◆ Assignment
In the records that follow, the lines from the one containing "ATOM 89 N N" to the one containing "ATOM 93 O O", inclusive, are to be given again exactly.

◆ Stored data
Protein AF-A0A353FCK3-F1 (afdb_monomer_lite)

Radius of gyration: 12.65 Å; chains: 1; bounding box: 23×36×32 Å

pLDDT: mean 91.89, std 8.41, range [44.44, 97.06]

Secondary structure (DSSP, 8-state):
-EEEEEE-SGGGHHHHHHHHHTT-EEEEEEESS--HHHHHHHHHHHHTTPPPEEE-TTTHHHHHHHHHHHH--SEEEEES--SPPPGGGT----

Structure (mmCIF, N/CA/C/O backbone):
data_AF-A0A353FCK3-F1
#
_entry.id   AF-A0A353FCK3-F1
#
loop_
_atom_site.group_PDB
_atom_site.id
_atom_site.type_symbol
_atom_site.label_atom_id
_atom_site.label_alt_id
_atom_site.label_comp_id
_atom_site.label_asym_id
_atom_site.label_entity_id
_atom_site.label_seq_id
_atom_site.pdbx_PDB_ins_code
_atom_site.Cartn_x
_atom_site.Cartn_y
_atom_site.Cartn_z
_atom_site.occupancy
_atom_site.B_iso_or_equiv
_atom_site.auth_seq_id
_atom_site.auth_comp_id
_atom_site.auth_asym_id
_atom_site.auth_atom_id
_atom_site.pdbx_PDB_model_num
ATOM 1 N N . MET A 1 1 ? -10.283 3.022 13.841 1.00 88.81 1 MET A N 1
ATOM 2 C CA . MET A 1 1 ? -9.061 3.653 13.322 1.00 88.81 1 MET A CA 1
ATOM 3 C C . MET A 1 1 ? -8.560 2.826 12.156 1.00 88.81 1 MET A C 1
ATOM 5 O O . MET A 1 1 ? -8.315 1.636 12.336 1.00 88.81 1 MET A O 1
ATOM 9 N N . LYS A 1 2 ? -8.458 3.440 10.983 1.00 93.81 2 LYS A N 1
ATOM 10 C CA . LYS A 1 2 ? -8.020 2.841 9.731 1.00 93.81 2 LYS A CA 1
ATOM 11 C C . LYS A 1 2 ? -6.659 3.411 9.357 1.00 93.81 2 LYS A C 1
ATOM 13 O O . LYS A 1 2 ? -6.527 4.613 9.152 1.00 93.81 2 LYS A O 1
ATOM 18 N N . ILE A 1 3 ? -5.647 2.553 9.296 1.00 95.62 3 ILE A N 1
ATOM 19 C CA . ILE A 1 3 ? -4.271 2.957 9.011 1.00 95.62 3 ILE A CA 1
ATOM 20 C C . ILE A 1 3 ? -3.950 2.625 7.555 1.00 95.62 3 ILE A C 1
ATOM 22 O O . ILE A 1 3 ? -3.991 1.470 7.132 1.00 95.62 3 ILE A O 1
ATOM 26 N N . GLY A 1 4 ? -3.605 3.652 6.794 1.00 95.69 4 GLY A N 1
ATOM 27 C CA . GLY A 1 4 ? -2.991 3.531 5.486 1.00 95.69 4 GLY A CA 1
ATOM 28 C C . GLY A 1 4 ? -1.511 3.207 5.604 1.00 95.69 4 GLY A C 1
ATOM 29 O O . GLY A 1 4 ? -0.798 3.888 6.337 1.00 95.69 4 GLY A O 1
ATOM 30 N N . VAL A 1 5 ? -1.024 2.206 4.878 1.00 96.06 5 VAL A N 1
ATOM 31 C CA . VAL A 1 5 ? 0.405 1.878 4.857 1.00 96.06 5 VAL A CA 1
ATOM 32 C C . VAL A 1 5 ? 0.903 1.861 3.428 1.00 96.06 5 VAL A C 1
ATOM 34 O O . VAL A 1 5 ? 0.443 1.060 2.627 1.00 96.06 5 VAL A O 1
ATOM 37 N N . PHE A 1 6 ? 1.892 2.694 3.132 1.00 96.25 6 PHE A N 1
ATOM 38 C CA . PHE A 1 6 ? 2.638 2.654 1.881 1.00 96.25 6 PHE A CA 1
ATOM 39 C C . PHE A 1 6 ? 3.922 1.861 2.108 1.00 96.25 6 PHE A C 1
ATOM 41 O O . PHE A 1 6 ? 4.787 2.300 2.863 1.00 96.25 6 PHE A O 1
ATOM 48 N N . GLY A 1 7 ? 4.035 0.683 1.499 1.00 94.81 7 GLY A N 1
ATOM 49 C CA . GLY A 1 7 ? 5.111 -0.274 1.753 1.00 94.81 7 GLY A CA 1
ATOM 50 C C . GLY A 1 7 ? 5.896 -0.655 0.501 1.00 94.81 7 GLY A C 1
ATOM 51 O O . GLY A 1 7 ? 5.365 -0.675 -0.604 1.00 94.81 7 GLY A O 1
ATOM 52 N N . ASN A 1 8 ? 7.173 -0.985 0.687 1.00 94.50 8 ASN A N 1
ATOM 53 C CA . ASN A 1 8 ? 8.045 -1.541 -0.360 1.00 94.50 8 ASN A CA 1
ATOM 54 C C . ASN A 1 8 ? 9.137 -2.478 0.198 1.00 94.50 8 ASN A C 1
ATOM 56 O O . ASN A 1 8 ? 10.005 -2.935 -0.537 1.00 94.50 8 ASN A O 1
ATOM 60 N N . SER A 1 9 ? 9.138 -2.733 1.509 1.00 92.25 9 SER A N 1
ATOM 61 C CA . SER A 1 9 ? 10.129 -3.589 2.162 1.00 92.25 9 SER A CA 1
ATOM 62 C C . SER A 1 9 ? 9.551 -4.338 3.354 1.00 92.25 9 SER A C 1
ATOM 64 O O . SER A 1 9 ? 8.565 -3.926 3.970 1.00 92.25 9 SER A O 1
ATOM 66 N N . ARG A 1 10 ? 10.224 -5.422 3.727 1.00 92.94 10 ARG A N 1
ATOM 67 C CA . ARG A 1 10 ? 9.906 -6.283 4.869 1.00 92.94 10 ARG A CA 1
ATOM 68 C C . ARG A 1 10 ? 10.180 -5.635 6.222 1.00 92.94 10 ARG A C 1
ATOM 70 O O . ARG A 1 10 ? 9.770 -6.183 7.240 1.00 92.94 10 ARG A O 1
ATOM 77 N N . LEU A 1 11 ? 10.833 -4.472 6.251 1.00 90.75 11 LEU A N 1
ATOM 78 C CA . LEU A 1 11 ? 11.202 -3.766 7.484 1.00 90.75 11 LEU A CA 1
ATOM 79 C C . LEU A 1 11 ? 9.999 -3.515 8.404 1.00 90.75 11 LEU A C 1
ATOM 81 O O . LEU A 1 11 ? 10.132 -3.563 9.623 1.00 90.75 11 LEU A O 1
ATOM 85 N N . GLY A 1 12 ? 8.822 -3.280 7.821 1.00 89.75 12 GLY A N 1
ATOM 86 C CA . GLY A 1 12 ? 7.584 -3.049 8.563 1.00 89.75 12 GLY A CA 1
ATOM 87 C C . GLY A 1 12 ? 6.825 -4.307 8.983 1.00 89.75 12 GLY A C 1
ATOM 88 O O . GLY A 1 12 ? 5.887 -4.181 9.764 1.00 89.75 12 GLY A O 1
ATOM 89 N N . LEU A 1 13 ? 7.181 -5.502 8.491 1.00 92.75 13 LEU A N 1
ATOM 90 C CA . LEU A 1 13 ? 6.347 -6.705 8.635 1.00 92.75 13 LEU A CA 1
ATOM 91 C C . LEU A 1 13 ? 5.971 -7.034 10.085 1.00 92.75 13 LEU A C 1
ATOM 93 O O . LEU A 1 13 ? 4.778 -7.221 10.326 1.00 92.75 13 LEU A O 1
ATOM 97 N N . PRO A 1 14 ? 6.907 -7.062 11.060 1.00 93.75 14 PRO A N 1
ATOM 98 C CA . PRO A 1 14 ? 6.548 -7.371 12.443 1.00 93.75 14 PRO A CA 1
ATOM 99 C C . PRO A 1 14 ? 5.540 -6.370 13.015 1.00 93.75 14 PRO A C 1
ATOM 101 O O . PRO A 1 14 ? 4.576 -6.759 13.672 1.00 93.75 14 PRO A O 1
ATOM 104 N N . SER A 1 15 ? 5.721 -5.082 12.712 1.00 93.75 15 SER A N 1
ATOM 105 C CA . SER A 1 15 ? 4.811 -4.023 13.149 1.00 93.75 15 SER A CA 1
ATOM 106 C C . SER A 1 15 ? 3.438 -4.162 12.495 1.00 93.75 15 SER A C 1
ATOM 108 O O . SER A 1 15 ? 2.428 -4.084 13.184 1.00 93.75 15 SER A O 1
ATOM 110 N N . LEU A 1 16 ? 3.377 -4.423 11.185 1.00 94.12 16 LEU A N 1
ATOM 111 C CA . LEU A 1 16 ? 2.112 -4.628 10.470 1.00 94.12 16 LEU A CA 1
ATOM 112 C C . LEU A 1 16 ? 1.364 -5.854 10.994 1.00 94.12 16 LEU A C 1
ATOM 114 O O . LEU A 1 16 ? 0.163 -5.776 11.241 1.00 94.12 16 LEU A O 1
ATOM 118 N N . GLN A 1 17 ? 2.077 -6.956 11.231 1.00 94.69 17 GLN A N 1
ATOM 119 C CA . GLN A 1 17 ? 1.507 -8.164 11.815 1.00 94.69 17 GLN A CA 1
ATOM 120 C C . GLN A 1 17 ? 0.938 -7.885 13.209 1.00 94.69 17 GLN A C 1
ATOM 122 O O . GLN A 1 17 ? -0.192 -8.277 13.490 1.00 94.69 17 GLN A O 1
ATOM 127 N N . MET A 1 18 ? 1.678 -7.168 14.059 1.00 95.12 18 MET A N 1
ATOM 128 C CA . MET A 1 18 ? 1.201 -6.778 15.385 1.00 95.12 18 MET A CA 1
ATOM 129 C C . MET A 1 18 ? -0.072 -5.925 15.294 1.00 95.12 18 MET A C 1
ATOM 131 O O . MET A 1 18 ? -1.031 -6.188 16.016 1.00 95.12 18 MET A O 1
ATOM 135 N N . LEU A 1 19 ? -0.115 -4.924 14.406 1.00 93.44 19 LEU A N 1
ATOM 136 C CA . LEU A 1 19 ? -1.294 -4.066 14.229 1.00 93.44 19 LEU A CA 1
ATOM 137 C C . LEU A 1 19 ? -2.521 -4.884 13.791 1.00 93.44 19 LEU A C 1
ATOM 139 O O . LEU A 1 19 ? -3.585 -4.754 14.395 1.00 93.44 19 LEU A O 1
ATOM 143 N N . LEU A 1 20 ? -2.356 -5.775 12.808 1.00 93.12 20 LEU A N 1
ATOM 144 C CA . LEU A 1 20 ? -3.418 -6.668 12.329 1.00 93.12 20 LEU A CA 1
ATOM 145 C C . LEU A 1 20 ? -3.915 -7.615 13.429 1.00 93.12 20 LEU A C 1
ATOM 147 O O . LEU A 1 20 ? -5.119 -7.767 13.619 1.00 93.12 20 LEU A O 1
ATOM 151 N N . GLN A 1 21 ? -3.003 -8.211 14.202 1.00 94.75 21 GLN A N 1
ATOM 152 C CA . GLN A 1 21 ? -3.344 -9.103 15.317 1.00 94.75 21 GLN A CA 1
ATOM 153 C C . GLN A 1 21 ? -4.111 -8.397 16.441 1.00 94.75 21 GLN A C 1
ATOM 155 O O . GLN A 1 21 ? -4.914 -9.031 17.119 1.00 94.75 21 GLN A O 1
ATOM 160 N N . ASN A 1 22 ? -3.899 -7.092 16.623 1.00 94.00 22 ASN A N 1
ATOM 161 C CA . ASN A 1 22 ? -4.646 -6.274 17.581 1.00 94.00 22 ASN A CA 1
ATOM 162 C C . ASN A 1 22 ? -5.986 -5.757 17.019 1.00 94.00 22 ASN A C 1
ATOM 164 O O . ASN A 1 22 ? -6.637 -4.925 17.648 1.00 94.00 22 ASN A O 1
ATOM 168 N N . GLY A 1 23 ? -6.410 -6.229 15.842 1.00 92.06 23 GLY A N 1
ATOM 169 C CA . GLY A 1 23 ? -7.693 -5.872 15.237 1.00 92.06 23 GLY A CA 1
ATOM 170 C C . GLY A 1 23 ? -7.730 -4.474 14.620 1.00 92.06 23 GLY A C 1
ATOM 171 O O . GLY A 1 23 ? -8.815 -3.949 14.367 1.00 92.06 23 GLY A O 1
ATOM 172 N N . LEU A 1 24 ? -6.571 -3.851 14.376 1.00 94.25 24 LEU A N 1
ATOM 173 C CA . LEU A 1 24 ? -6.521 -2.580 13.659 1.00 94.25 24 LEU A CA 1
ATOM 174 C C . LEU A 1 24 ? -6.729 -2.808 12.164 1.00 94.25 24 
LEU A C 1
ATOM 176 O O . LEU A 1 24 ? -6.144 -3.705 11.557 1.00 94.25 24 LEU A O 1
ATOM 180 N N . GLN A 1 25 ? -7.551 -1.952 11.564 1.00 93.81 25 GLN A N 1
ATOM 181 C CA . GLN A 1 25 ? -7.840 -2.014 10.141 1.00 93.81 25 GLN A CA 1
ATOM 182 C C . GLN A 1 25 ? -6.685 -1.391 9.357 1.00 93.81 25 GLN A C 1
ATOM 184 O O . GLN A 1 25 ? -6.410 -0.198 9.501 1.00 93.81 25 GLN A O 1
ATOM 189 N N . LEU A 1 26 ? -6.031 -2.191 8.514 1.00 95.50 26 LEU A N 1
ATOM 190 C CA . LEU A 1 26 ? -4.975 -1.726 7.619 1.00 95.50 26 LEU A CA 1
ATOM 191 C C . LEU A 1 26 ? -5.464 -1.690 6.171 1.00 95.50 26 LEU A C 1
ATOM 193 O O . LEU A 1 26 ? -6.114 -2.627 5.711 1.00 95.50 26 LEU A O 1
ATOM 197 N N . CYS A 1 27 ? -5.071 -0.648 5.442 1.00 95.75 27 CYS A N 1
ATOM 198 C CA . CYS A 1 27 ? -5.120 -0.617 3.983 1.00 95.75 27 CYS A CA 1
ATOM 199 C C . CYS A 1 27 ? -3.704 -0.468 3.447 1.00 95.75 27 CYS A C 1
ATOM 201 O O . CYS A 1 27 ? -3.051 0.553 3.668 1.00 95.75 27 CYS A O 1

◆ Problem solution
ATOM 89 N N . LEU A 1 13 ? 7.181 -5.502 8.491 1.00 92.75 13 LEU A N 1
ATOM 90 C CA . LEU A 1 13 ? 6.347 -6.705 8.635 1.00 92.75 13 LEU A CA 1
ATOM 91 C C . LEU A 1 13 ? 5.971 -7.034 10.085 1.00 92.75 13 LEU A C 1
ATOM 93 O O . LEU A 1 13 ? 4.778 -7.221 10.326 1.00 92.75 13 LEU A O 1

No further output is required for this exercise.